Well i have 10 young plants (5"-10"tall) above rockwool. i just got them from a buddy of mine and on the way home they all fell over. There are only two sets of leaves on each and the third set are starting to grow in some. It seems like all the stems are week. Both sets of leaves are on the vary top of the plant. I have them in phed spring water with a mild nut. A Hortilux 400 watt super hps about 12" away. thay have on been in my grow room for about 18 hours and none of them have standed back up by them self. I have them proped up right now with solo cups with the bottow cup out so i could slip the lil plant in. Plz any thoughts, ph levels, of how far my light should be. Anything to get my babies up and back to life.     First time growing


----------



## THE BROTHER'S GRUNT (Oct 19, 2006)

orlcorekid said:
			
		

> Well i have 10 young plants (5"-10"tall) above rockwool. i just got them from a buddy of mine and on the way home they all fell over. There are only two sets of leaves on each and the third set are starting to grow in some. It seems like all the stems are week. Both sets of leaves are on the vary top of the plant. I have them in phed spring water with a mild nut. A Hortilux 400 watt super hps about 12" away. thay have on been in my grow room for about 18 hours and none of them have standed back up by them self. I have them proped up right now with solo cups with the bottow cup out so i could slip the lil plant in. Plz any thoughts, ph levels, of how far my light should be.

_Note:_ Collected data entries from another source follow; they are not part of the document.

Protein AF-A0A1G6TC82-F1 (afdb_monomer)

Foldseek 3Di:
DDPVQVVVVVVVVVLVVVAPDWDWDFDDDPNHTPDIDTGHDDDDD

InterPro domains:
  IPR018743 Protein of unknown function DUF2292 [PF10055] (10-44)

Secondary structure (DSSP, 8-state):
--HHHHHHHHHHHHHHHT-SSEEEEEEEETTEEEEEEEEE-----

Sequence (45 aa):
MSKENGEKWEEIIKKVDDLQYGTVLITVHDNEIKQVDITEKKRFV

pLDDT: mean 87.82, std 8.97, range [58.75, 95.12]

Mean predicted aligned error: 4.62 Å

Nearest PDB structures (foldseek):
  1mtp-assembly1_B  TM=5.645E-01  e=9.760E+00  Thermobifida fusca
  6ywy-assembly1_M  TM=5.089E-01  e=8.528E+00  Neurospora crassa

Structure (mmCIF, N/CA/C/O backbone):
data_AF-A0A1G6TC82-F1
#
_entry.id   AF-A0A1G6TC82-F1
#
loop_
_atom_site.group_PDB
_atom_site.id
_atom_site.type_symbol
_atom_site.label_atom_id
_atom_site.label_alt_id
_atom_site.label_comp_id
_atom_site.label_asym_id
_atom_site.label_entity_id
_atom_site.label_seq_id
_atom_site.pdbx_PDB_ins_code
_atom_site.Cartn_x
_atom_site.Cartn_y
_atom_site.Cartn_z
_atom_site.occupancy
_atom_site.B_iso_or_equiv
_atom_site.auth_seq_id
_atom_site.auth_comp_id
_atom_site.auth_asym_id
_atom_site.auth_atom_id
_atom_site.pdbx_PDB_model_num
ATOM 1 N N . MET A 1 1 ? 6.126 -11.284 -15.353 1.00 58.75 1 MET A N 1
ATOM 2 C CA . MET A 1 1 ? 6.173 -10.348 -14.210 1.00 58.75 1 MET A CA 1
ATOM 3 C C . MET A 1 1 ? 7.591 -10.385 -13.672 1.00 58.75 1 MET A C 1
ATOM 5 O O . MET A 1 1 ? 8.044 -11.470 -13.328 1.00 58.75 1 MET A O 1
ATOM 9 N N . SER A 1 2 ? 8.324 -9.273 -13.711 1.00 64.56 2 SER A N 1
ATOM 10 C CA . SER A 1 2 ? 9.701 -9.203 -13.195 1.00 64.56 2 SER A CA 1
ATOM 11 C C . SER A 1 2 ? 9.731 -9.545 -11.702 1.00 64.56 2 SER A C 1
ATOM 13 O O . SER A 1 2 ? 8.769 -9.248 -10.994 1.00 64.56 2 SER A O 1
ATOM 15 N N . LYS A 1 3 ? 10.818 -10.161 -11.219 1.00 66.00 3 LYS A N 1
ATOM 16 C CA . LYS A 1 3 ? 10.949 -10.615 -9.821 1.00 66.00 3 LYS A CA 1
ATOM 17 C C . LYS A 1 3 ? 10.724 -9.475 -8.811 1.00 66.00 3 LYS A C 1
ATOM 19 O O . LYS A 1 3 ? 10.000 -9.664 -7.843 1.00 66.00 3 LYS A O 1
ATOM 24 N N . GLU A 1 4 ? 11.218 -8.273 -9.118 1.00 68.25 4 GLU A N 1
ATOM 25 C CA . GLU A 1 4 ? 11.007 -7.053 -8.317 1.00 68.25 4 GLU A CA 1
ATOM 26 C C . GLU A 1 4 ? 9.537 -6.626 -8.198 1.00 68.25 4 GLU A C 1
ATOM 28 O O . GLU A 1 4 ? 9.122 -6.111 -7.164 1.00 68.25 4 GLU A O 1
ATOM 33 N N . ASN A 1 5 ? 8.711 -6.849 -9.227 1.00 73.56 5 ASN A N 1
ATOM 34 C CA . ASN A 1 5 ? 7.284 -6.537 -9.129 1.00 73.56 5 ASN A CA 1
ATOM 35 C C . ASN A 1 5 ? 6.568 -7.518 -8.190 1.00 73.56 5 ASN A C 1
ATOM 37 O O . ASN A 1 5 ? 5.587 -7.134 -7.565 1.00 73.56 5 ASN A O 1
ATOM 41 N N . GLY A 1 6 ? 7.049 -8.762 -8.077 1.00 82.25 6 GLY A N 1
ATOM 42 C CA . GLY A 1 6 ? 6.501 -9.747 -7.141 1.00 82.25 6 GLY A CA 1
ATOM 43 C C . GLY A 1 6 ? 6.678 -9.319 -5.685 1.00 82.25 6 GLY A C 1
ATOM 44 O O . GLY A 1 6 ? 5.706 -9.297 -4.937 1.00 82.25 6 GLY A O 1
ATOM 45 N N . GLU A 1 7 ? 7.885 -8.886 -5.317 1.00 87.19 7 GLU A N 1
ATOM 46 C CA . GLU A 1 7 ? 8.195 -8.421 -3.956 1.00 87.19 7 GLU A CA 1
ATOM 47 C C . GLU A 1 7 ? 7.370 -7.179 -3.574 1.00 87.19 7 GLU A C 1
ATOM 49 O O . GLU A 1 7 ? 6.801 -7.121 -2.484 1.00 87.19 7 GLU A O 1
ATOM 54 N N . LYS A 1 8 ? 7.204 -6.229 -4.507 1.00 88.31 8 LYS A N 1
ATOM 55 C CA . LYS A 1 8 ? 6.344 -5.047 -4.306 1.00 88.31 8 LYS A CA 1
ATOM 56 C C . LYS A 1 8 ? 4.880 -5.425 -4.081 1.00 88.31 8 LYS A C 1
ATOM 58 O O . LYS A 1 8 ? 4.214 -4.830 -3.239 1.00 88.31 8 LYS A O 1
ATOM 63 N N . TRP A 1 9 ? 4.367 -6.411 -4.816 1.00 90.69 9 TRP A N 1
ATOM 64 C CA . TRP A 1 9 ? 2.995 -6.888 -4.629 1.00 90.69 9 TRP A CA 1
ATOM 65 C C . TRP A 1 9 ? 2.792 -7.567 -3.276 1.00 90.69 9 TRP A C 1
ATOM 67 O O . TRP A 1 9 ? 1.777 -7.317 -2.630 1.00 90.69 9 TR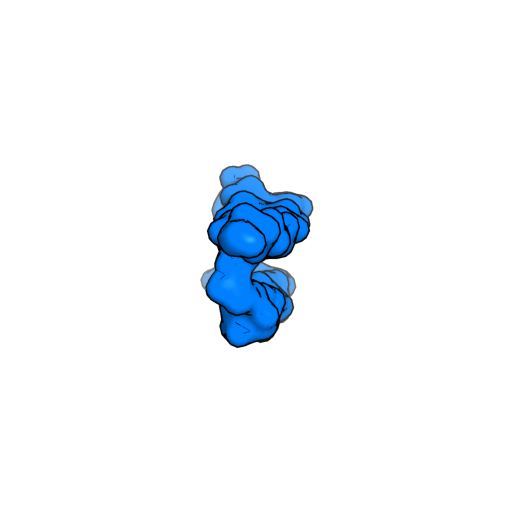P A O 1
ATOM 77 N N . GLU A 1 10 ? 3.746 -8.379 -2.821 1.00 92.56 10 GLU A N 1
ATOM 78 C CA . GLU A 1 10 ? 3.671 -9.000 -1.494 1.00 92.56 10 GLU A CA 1
ATOM 79 C C . GLU A 1 10 ? 3.643 -7.960 -0.369 1.00 92.56 10 GLU A C 1
ATOM 81 O O . GLU A 1 10 ? 2.898 -8.119 0.600 1.00 92.56 10 GLU A O 1
ATOM 86 N N . GLU A 1 11 ? 4.418 -6.880 -0.495 1.00 90.31 11 GLU A N 1
ATOM 87 C CA . GLU A 1 11 ? 4.397 -5.782 0.473 1.00 90.31 11 GLU A CA 1
ATOM 88 C C . GLU A 1 11 ? 3.042 -5.061 0.489 1.00 90.31 11 GLU A C 1
ATOM 90 O O . GLU A 1 11 ? 2.478 -4.834 1.561 1.00 90.31 11 GLU A O 1
ATOM 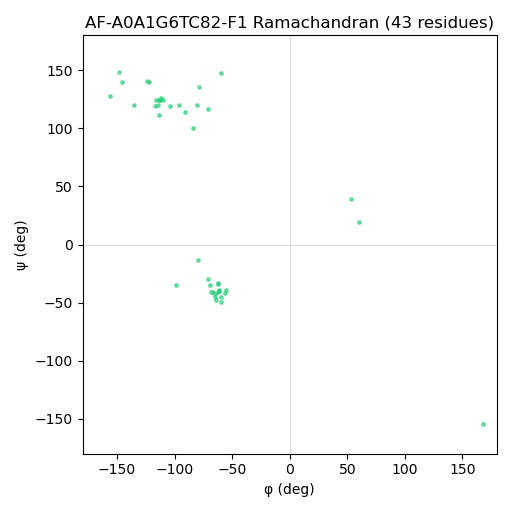95 N N . ILE A 1 12 ? 2.485 -4.759 -0.688 1.00 92.44 12 ILE A N 1
ATOM 96 C CA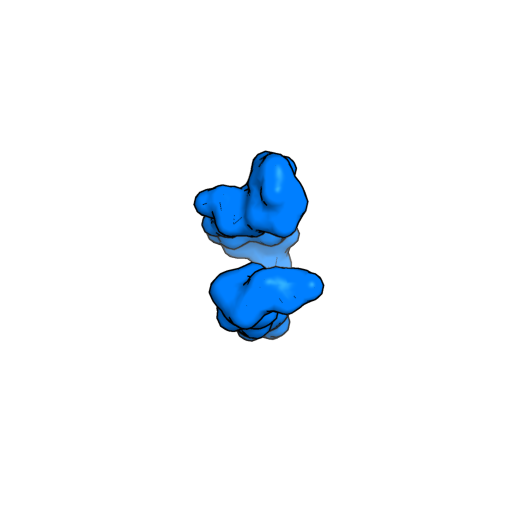 . ILE A 1 12 ? 1.165 -4.125 -0.815 1.00 92.44 12 ILE A CA 1
ATOM 97 C C . ILE A 1 12 ? 0.084 -4.993 -0.169 1.00 92.44 12 ILE A C 1
ATOM 99 O O . ILE A 1 12 ? -0.735 -4.472 0.584 1.00 92.44 12 ILE A O 1
ATOM 103 N N . ILE A 1 13 ? 0.091 -6.305 -0.428 1.00 94.12 13 ILE A N 1
ATOM 104 C CA . ILE A 1 13 ? -0.894 -7.239 0.138 1.00 94.12 13 ILE A CA 1
ATOM 105 C C . ILE A 1 13 ? -0.824 -7.225 1.666 1.00 94.12 13 ILE A C 1
ATOM 107 O O . ILE A 1 13 ? -1.844 -7.001 2.309 1.00 94.12 13 ILE A O 1
ATOM 111 N N . LYS A 1 14 ? 0.377 -7.345 2.249 1.00 93.50 14 LYS A N 1
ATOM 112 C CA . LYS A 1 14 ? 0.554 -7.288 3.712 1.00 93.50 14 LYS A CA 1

Anything to get my babies up and back to life. First time growing


*IMHO you shouldn't be giving them any nutes yet. They are still young and young plant don't like nutes. Also you need to get your light atleast 24 inches away from your plants. Also get a small fan blowing on them to help strengthen the stems up. Your PH should be about 6.5 or so. I would see what a few other memebers have to say. *


----------



## orlcorekid (Oct 19, 2006)

ok i just moved the lights away and im swapping the nute water for phed (none nute) water. I have a fan blowing on them but they just seem to blow over. My grow room in at a temp of 82* is that ok? thanks


----------



## THE BROTHER'S GRUNT (Oct 19, 2006)

orlcorekid said:
			
		

> ok i just moved the lights away and im swapping the nute water for phed (none nute) water. I have a fan blowing on them but they just seem to blow over. My grow room in at a temp of 82* is that ok? thanks


*Yes your temps should be fine. Do you still have them in the rockwool? Are ya gonna transplant them into dirt? *


----------



## orlcorekid (Oct 19, 2006)

Yes i still have them in rockwool. I have a ebb and flow hydro system so right now there in 2" rockwool cube in net pots filled with hydro rocks. im gonna put some pics up if i can find my cam.


----------



## Stoney Bud (Oct 19, 2006)

orlcorekid said:
			
		

> Yes i still have them in rockwool. I have a ebb and flow hydro system so right now there in 2" rockwool cube in net pots filled with hydro rocks. im gonna put some pics up if i can find my cam.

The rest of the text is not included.